If we remove the outbreak in the housekeeping division, the total prevalence in our study will drop to 17.7% and will be the highest in the COVID floor, and in the intensive care unit. This result is similar to other studies like in Denmark, the highest rate of seropositivity was among frontline care workers.[16] In another study, the highest rate was among patient care support.[7] One of the factors that can interfere with the rate of conversion is the time spend with the patient, this is why the rate is higher in departments where there is prolonged duration of contact with the patient, and possible respiratory procedures creating contagious aerosols.
Men are more commonly seropositive than female, 25% versus 13.4%. Other studies found that COVID antibodies are more frequently detectable in male gender.[9,16,19] This could be explained by the difference in behavior, the higher ACE 2 receptors, and hormonal differences as reported in the literature.[9,16,19]
Other factors reported in the literature to be associated with seropositivity were black, Asian and Hispanic, healthcare assistants and shortage of PPEs. A study conducted in Egypt, showed more than 50% of the HCW had occupational safety concern at their workplace, and around 60% of them were not compliant with the PPE use.[67]
With the financial crisis in our country, hospitals in Lebanon suffered huge shortage in the medical supplies and in particular the PPEs. However, our hospital used strict Infection Control policies, PPEs were available to all. Negative pressure rooms were created at the beginning of the COVID pandemic with frequent education sessions and audits. Therefore, it is clear that personal effort of each healthcare worker to comply with the policies will protect him in the setting of a pandemic.
The inhalation team (respiratory therapist) and the anesthesia had the lower rates of seropositivity. This is possibly because these were the only teams provided N95 Masks at all times since the beginning of the pandemic, being the group at the highest risk of exposure.
These infection control measures are of major importance to prevent the infection of HCW, and their possible need of hospitalization and treatment.[68]
The study was conducted in 1 hospital in Lebanon, which makes the data limited.

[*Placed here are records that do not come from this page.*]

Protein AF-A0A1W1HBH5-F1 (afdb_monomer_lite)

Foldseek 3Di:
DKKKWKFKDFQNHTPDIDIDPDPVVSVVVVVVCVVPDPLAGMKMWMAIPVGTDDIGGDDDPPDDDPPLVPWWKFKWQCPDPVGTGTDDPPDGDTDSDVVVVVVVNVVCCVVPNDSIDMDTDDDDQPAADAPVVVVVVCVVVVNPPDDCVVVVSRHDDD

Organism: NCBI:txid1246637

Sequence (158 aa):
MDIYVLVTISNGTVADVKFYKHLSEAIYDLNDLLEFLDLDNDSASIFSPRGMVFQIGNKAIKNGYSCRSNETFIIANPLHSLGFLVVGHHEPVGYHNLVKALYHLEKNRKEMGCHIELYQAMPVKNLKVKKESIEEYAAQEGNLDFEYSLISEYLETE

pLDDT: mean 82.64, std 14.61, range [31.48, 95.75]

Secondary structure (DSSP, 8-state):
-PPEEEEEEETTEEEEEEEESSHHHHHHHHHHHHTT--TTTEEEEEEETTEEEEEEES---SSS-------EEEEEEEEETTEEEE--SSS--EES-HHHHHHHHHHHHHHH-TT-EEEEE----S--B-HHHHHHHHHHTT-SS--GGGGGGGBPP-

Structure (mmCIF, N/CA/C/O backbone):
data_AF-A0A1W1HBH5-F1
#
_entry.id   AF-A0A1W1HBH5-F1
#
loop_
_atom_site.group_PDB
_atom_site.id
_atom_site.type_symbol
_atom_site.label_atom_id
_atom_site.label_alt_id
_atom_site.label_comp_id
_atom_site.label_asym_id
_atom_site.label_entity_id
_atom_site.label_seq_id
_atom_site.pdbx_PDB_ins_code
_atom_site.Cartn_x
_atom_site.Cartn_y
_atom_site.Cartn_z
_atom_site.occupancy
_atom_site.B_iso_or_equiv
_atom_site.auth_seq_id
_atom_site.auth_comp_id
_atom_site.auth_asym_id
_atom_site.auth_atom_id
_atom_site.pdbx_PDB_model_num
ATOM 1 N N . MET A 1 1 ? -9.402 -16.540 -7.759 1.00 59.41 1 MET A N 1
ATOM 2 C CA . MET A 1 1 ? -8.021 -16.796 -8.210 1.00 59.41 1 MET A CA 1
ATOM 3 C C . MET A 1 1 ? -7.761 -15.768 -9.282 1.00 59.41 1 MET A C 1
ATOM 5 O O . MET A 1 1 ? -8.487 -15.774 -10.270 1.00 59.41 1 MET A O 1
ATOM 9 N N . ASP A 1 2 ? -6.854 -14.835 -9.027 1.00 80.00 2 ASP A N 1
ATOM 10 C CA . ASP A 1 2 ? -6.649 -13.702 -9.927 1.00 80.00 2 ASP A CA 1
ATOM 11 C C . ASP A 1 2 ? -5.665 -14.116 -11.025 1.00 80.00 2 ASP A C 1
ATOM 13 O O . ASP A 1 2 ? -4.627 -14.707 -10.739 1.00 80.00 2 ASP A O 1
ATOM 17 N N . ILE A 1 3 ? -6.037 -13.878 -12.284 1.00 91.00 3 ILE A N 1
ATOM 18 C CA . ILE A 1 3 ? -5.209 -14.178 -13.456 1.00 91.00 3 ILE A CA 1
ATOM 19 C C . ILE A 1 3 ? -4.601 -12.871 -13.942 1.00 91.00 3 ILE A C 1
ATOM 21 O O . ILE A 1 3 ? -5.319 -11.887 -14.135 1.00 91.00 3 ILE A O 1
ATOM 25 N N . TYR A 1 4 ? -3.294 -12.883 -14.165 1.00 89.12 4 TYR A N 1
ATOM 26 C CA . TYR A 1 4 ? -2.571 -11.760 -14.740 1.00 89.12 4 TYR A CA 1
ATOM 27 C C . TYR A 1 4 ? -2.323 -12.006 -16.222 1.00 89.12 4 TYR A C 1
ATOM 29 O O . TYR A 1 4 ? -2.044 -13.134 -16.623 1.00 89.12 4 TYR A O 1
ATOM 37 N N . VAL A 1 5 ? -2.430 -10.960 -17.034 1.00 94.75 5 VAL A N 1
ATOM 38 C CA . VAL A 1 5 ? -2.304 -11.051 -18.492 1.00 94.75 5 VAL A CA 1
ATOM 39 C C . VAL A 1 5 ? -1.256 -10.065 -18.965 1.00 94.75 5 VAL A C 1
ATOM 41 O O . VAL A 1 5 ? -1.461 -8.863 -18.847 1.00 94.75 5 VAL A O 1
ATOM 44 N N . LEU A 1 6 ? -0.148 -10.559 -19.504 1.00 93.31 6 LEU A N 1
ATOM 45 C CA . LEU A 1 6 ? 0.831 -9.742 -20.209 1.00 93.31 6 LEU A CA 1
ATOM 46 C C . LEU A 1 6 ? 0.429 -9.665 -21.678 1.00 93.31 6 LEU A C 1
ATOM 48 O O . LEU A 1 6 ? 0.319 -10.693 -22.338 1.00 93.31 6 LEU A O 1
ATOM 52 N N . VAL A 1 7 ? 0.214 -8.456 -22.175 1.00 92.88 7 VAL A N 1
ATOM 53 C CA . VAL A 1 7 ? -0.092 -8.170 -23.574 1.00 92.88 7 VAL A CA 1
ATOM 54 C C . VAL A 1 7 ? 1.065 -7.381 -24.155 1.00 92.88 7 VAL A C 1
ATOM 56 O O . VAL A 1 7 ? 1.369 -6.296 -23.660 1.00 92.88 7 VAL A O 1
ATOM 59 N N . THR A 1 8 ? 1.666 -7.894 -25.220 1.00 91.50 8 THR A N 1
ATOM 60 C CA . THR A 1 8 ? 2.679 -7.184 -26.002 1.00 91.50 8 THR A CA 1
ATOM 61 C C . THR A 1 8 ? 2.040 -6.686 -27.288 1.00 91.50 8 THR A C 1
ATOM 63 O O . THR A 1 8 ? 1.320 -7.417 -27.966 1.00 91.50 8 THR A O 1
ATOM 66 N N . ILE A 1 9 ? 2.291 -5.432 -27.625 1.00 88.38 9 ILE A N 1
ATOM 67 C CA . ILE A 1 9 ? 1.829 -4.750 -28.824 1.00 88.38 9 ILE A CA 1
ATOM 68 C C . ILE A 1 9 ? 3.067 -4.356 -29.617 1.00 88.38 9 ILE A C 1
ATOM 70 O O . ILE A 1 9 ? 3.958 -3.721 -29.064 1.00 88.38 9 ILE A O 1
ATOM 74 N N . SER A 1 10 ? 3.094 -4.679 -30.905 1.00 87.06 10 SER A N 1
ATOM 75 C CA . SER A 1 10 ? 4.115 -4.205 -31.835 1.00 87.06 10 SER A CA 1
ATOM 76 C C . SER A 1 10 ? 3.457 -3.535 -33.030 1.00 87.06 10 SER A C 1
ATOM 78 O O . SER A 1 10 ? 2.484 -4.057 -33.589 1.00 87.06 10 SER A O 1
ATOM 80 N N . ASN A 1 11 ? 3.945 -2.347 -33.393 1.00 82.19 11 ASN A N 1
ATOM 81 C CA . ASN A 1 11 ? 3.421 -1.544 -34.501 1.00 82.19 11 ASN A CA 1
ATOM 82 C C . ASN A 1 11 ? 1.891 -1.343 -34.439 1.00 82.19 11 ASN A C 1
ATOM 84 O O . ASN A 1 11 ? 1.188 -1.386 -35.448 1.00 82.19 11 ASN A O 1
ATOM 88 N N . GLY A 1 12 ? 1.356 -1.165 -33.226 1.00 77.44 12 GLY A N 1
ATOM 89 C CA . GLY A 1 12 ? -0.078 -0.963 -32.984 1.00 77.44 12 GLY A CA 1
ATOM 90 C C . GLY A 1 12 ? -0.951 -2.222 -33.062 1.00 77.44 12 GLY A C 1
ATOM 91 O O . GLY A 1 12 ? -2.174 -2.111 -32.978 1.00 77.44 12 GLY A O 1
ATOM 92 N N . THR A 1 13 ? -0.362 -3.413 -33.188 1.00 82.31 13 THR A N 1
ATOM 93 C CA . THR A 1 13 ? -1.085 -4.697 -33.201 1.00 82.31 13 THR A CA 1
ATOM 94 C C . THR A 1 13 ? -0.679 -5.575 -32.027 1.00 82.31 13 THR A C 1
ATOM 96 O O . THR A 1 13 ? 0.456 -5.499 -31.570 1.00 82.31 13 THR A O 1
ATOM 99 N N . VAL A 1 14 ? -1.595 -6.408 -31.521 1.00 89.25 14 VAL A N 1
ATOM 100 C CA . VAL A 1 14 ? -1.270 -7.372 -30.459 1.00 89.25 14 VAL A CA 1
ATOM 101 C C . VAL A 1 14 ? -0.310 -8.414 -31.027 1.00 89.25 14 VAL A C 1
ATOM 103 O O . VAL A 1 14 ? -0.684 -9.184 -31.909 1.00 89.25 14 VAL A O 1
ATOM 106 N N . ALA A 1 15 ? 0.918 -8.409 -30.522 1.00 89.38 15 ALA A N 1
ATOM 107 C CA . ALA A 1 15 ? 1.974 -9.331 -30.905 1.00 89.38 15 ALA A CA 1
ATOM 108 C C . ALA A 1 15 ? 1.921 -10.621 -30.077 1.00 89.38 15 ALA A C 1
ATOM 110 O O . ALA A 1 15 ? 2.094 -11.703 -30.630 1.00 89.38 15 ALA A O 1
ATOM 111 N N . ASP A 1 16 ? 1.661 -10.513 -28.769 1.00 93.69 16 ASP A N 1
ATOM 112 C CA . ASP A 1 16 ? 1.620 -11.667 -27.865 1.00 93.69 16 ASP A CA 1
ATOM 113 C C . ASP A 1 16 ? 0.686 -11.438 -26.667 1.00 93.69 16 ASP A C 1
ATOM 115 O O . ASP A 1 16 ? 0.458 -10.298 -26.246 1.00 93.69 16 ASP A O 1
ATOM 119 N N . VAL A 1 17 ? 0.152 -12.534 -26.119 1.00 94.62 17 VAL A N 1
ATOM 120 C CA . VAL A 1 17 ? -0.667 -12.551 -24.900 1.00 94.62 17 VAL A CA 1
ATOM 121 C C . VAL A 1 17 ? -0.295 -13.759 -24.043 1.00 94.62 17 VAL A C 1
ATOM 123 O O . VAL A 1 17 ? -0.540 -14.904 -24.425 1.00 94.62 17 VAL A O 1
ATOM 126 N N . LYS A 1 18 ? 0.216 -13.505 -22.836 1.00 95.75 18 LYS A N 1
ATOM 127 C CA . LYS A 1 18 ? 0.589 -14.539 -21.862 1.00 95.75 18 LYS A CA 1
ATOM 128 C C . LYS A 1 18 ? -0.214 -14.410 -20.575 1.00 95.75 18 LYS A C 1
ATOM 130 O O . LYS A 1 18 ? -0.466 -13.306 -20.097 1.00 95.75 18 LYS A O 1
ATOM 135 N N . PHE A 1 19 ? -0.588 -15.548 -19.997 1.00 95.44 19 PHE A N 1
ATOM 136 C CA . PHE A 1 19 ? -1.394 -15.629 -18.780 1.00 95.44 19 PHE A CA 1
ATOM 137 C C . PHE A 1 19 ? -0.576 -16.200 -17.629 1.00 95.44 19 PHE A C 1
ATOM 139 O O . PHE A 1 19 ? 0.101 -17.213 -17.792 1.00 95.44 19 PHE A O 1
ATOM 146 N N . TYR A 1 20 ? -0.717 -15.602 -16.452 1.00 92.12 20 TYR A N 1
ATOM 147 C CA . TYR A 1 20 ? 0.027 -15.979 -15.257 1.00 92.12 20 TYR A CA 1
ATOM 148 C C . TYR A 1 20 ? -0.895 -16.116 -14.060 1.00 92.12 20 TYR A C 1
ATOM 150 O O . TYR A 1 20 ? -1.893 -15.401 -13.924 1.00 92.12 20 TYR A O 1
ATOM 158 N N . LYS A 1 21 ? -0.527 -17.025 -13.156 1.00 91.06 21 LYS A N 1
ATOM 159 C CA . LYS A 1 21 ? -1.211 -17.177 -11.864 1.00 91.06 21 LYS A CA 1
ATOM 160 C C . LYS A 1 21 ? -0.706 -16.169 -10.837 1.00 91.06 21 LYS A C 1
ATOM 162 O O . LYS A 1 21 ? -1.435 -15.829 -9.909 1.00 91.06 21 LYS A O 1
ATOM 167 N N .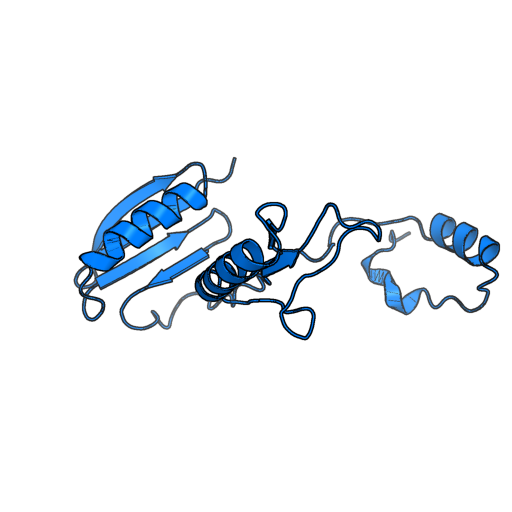 HIS A 1 22 ? 0.526 -15.697 -11.005 1.00 84.19 22 HIS A N 1
ATOM 168 C CA . HIS A 1 22 ? 1.178 -14.784 -10.080 1.00 84.19 22 HIS A CA 1
ATOM 169 C C . HIS A 1 22 ? 1.713 -13.561 -10.824 1.00 84.19 22 HIS A C 1
ATOM 171 O O . HIS A 1 22 ? 2.342 -13.684 -11.872 1.00 84.19 22 HIS A O 1
ATOM 177 N N . LEU A 1 23 ? 1.504 -12.371 -10.251 1.00 81.56 23 LEU A N 1
ATOM 178 C CA . LEU A 1 23 ? 2.005 -11.115 -10.815 1.00 81.56 23 LEU A CA 1
ATOM 179 C C . LEU A 1 23 ? 3.529 -11.131 -10.991 1.00 81.56 23 LEU A C 1
ATOM 181 O O . LEU A 1 23 ? 4.041 -10.578 -11.957 1.00 81.56 23 LEU A O 1
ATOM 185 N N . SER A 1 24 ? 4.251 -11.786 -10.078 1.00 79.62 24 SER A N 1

However, the importance of this data remains for infection control purposes among the hospital, and this is of major importance during the COVID-19 pandemic.
Another limitation is the period of time of the study, which is before the era of the vaccination. However, data is still important since we witness actually variants of the virus, that makes the vaccine efficacy questionable.
5. Conclusion
Seropositivity for COVID-19 in HCW is a major public health concern. Policies should be implemented to better protect HCWs. In addition, HCW surveillance is of major importance in a hospital setting to protect both HCW and patients from nosocomial transmission.
Author contributions
Conceptualization: Mariana Helou, Jonathan Mina, Jacques Mokhbat, Rola Husni.
Data curation: Mariana Helou, Sanaa Zoghbi, Nour El Osta, Jonathan Mina, Jacques Mokhbat, Rola Husni.
Formal analysis: Mariana Helou, Jonathan Mina, Jacques Mokhbat, Rola Husni.
Funding acquisition: Mariana Helou.
Investigation: Rola Husni.
Methodology: Mariana Helou, Rola Husni.
Project administration: Mariana Helou, Rola Husni.
Resources: Jonathan Mina, Rola Husni.
Supervision: Rola Husni.
Validation: Mariana Helou, Rola Husni.
Visualization: Rola Husni.
Writing – original draft: Mariana Helou, Nour El Osta, Rola Husni.
Writing – review & editing: Mariana Helou, Rola Husni.
Abbreviations:
- COVID-19
- coronavirus disease 2019
- HCW
- healthcare workers
- PPE
- personal protective equipment
The authors have no funding and conflicts of interest to disclose.
All data generated or analyzed during this study are included in this published article [and its supplementary information files].How to cite this article: Helou M, Zoghbi S, El Osta N, Mina J, Mokhbat J, Husni R. COVID-19 infection and seroconversion rates in healthcare workers in Lebanon: An observational study. Medicine 2023;102:17(e32992).
Contributor Information
Mariana Helou, Email: mariana.helou@lau.edu.lb.
Sanaa Zoghbi, Email: sanaa.zoghbi@laumcrh.com.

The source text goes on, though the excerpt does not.